*WHAT THE TASK ASKS*
Look through the records below for the line with "ATOM 91 N N" and the line with "ATOM 102 C C", then return those lines and all lines between, exactly.

##########

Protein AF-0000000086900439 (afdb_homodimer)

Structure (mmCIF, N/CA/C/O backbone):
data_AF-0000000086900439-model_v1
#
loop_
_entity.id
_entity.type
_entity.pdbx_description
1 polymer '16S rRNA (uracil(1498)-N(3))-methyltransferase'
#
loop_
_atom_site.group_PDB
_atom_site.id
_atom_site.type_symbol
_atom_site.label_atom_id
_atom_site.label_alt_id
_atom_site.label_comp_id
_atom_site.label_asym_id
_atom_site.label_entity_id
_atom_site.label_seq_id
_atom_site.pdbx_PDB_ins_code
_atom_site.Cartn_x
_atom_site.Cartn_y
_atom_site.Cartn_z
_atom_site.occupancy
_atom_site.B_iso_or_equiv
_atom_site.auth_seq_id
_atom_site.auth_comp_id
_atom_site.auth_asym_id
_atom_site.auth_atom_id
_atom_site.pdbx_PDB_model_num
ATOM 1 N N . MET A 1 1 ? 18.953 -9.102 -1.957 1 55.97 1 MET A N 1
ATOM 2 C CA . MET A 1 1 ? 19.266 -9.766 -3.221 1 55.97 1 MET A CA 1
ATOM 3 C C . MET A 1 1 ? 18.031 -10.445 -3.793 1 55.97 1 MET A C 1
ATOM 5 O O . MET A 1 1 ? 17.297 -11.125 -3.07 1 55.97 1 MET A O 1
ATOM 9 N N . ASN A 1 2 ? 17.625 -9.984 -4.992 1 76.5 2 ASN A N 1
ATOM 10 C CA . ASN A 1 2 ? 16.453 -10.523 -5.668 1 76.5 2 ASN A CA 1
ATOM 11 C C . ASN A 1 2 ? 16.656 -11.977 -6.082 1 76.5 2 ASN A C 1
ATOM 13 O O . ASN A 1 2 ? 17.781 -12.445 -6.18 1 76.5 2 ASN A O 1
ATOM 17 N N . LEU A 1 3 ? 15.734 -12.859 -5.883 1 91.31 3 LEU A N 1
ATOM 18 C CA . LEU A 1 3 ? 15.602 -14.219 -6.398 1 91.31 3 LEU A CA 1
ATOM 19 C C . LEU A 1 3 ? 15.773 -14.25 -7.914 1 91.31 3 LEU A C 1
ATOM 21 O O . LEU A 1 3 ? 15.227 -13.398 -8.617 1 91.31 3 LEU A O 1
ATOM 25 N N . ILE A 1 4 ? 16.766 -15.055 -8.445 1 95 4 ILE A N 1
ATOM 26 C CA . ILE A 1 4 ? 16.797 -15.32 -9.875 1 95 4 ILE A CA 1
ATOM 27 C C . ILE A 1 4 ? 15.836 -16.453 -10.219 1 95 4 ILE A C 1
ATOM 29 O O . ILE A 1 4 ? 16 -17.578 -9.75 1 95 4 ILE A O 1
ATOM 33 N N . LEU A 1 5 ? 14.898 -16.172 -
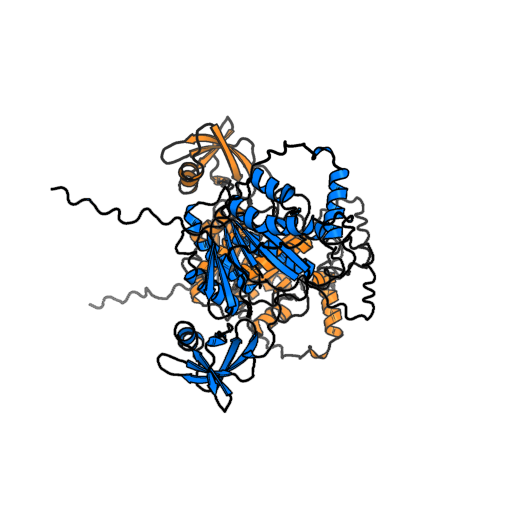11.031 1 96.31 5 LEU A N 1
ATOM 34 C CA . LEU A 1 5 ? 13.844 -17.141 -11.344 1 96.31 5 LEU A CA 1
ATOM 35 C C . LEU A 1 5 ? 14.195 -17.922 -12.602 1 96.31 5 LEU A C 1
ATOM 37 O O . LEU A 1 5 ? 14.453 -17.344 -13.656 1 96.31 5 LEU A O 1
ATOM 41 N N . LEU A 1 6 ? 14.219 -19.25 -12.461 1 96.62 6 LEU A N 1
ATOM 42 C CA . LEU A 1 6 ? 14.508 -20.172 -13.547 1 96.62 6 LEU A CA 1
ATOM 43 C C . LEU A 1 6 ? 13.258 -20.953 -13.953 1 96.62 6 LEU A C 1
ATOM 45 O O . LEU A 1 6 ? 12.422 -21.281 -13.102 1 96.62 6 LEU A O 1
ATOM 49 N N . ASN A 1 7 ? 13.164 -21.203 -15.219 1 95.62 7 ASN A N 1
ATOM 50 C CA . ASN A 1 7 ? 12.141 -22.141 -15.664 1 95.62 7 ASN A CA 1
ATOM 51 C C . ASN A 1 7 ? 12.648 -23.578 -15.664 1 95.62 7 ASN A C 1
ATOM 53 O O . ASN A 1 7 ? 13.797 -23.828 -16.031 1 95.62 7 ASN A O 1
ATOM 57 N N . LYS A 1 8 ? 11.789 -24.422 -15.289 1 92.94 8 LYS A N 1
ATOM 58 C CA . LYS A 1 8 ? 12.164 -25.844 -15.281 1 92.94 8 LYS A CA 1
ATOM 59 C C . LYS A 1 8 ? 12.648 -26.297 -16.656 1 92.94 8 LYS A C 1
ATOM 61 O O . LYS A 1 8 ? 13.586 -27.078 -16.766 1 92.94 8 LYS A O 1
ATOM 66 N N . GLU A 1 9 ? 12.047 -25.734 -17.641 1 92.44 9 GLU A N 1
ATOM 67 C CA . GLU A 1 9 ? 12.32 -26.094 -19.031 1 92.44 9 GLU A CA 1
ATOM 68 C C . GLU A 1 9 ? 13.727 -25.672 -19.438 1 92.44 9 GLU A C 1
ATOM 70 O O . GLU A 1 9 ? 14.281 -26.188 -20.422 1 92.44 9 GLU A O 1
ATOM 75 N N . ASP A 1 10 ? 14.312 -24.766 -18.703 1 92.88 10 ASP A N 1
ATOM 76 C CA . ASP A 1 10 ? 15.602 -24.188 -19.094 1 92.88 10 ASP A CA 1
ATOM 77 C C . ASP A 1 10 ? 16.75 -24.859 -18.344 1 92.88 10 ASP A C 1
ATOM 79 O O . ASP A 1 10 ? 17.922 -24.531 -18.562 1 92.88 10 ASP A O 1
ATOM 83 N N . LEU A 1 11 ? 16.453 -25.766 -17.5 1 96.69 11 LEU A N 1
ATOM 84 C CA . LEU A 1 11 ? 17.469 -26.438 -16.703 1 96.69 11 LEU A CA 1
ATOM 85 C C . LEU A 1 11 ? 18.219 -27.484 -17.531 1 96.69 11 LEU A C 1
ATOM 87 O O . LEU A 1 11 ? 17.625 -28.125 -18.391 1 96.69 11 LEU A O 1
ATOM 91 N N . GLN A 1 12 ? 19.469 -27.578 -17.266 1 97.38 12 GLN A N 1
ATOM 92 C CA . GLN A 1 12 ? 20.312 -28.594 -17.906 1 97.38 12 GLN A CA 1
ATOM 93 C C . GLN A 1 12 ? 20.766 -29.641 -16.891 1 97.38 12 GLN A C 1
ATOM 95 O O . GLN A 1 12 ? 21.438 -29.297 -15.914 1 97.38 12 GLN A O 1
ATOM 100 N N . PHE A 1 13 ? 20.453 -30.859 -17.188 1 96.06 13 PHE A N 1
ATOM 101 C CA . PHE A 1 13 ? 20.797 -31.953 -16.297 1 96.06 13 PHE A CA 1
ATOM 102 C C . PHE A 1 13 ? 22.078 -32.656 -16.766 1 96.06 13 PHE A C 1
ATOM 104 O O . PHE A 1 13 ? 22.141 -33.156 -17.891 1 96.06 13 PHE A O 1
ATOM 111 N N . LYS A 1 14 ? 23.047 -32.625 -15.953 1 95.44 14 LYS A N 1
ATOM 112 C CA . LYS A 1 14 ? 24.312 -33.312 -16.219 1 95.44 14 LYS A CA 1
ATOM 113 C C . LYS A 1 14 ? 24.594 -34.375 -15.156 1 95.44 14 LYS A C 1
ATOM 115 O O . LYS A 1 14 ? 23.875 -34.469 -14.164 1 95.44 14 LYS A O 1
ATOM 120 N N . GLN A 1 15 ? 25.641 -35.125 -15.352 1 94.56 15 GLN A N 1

##########

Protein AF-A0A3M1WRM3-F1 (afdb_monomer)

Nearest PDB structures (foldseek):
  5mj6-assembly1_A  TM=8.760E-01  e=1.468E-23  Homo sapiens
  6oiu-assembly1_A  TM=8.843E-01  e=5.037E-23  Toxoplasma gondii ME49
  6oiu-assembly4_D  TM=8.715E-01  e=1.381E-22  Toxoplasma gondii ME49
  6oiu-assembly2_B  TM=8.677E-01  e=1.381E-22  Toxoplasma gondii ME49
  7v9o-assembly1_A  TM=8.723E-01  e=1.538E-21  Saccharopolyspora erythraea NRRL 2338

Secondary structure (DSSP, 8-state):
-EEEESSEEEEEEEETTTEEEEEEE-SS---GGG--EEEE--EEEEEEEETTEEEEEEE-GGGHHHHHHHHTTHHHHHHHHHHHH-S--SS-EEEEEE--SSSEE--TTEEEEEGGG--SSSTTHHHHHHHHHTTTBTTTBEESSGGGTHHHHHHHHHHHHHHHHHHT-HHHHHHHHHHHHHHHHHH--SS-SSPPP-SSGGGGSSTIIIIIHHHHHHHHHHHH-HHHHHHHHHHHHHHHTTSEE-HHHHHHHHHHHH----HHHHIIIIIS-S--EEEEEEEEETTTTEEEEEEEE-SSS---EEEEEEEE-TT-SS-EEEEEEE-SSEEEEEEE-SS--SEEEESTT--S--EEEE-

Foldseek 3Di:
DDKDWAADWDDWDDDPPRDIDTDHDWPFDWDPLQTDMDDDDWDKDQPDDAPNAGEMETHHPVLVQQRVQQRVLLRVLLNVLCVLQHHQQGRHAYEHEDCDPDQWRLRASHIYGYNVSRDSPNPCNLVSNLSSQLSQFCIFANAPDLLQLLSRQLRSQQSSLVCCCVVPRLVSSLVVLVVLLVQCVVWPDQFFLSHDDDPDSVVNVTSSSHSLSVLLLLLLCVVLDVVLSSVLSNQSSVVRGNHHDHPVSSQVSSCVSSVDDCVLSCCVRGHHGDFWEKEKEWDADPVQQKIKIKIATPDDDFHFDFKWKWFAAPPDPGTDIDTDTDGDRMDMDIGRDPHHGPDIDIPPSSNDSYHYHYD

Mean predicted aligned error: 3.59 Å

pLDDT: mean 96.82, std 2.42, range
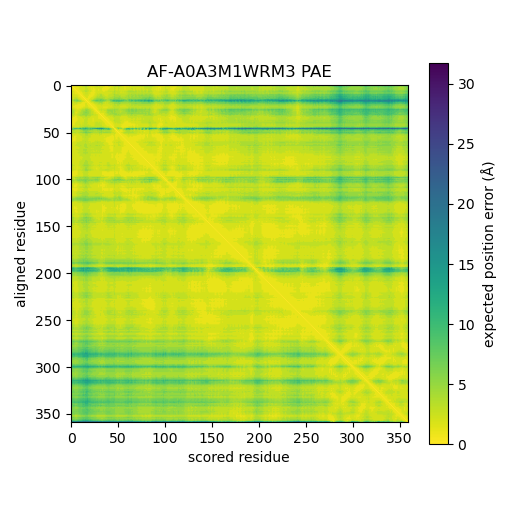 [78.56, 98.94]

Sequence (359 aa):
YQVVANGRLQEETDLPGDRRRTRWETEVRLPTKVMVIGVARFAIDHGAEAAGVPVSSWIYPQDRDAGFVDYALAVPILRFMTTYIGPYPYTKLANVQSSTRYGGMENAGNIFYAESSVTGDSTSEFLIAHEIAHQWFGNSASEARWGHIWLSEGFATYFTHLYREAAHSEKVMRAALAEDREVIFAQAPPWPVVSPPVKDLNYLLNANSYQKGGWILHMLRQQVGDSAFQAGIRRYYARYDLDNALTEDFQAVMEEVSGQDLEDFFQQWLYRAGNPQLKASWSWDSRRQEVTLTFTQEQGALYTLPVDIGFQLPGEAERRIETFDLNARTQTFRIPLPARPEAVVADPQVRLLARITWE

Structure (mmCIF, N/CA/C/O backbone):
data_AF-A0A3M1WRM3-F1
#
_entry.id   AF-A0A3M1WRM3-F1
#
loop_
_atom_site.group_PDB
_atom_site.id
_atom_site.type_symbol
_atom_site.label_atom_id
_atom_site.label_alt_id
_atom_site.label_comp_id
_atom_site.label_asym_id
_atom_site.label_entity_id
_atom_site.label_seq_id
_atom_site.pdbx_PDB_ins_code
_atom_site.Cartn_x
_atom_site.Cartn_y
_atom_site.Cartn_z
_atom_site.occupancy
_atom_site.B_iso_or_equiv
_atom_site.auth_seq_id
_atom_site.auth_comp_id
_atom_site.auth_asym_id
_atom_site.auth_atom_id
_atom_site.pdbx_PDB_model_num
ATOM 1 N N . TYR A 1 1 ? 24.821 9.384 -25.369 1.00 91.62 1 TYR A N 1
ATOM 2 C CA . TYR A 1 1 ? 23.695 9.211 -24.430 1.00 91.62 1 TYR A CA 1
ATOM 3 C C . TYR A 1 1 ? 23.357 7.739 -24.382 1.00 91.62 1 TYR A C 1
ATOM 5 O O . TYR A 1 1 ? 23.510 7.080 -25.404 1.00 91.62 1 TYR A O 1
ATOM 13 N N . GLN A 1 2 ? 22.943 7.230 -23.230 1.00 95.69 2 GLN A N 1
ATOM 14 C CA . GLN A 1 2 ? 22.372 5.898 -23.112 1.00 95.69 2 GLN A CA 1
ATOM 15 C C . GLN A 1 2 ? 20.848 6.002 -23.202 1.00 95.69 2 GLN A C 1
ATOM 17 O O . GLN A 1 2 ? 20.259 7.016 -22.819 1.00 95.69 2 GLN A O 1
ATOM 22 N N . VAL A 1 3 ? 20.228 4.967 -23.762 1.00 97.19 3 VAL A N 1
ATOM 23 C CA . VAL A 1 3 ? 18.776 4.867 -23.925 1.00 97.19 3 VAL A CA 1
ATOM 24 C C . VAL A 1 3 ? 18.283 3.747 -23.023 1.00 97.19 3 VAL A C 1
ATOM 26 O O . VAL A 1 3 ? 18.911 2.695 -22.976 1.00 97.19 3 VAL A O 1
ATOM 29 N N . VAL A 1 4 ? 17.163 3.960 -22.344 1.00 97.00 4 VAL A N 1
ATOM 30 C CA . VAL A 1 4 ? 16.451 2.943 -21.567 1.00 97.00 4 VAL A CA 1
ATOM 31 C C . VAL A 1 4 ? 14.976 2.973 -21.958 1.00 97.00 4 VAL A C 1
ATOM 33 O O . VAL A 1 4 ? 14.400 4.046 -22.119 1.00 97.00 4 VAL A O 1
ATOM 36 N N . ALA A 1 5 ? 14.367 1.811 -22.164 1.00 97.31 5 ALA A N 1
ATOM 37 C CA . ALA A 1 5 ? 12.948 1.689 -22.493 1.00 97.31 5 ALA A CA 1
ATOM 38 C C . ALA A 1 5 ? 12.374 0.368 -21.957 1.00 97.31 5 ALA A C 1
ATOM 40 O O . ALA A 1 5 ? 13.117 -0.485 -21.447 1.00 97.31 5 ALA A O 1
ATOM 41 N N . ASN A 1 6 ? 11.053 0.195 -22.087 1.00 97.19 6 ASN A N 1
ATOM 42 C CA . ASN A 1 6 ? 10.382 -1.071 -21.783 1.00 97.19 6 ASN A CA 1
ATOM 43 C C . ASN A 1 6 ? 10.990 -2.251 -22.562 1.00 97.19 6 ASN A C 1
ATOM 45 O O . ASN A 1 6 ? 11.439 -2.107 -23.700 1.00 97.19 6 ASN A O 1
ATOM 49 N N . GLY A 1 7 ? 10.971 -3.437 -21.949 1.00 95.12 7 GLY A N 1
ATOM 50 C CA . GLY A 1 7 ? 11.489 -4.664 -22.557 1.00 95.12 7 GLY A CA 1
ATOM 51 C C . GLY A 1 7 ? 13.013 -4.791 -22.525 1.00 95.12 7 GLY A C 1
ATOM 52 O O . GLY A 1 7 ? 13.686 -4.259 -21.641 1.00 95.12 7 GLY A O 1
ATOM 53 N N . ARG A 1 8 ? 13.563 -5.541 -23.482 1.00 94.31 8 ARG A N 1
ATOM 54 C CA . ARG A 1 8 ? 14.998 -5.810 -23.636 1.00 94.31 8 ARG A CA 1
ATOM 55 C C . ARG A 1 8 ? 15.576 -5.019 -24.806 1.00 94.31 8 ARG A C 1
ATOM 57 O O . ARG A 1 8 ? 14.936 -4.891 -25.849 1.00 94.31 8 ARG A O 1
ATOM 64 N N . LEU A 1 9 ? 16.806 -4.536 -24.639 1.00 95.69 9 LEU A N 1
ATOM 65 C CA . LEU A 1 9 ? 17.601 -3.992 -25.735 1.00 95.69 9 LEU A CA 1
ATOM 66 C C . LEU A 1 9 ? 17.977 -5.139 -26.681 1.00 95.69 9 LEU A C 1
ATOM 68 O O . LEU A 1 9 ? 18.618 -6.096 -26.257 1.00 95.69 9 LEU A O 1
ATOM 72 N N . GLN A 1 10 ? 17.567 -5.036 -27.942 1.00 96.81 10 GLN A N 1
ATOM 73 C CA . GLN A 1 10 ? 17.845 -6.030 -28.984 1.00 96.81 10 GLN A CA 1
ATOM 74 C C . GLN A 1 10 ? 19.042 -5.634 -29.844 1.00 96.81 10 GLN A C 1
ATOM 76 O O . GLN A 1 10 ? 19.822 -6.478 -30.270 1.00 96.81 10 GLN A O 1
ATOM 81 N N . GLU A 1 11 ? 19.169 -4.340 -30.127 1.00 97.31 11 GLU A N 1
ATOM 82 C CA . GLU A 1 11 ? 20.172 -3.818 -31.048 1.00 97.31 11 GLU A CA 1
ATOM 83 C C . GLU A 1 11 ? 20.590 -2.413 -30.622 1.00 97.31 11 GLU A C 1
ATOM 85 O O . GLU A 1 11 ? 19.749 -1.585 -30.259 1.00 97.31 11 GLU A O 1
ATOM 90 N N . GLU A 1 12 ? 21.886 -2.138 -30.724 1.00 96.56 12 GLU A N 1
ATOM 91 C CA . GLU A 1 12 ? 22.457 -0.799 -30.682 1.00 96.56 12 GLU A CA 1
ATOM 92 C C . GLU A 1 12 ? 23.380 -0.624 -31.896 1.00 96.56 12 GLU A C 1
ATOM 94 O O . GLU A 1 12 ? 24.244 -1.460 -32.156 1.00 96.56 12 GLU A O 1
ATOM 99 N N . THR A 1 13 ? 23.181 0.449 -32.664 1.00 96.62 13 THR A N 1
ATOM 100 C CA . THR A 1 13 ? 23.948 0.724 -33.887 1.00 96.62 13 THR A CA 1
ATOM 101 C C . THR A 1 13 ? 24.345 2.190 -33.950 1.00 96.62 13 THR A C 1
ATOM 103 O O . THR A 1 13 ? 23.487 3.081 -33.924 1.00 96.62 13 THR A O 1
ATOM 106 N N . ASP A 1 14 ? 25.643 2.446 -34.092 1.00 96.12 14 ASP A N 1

##########

*SOLVED EXERCISE*
ATOM 91 N N . GLN A 1 12 ? 19.469 -27.578 -17.266 1 97.38 12 GLN A N 1
ATOM 92 C CA . GLN A 1 12 ? 20.312 -28.594 -17.906 1 97.38 12 GLN A CA 1
ATOM 93 C C . GLN A 1 12 ? 20.766 -29.641 -16.891 1 97.38 12 GLN A C 1
ATOM 95 O O . GLN A 1 12 ? 21.438 -29.297 -15.914 1 97.38 12 GLN A O 1
ATOM 100 N N . PHE A 1 13 ? 20.453 -30.859 -17.188 1 96.06 13 PHE A N 1
ATOM 101 C CA . PHE A 1 13 ? 20.797 -31.953 -16.297 1 96.06 13 PHE A CA 1
ATOM 102 C C . PHE A 1 13 ? 22.078 -32.656 -16.766 1 96.06 13 PHE A C 1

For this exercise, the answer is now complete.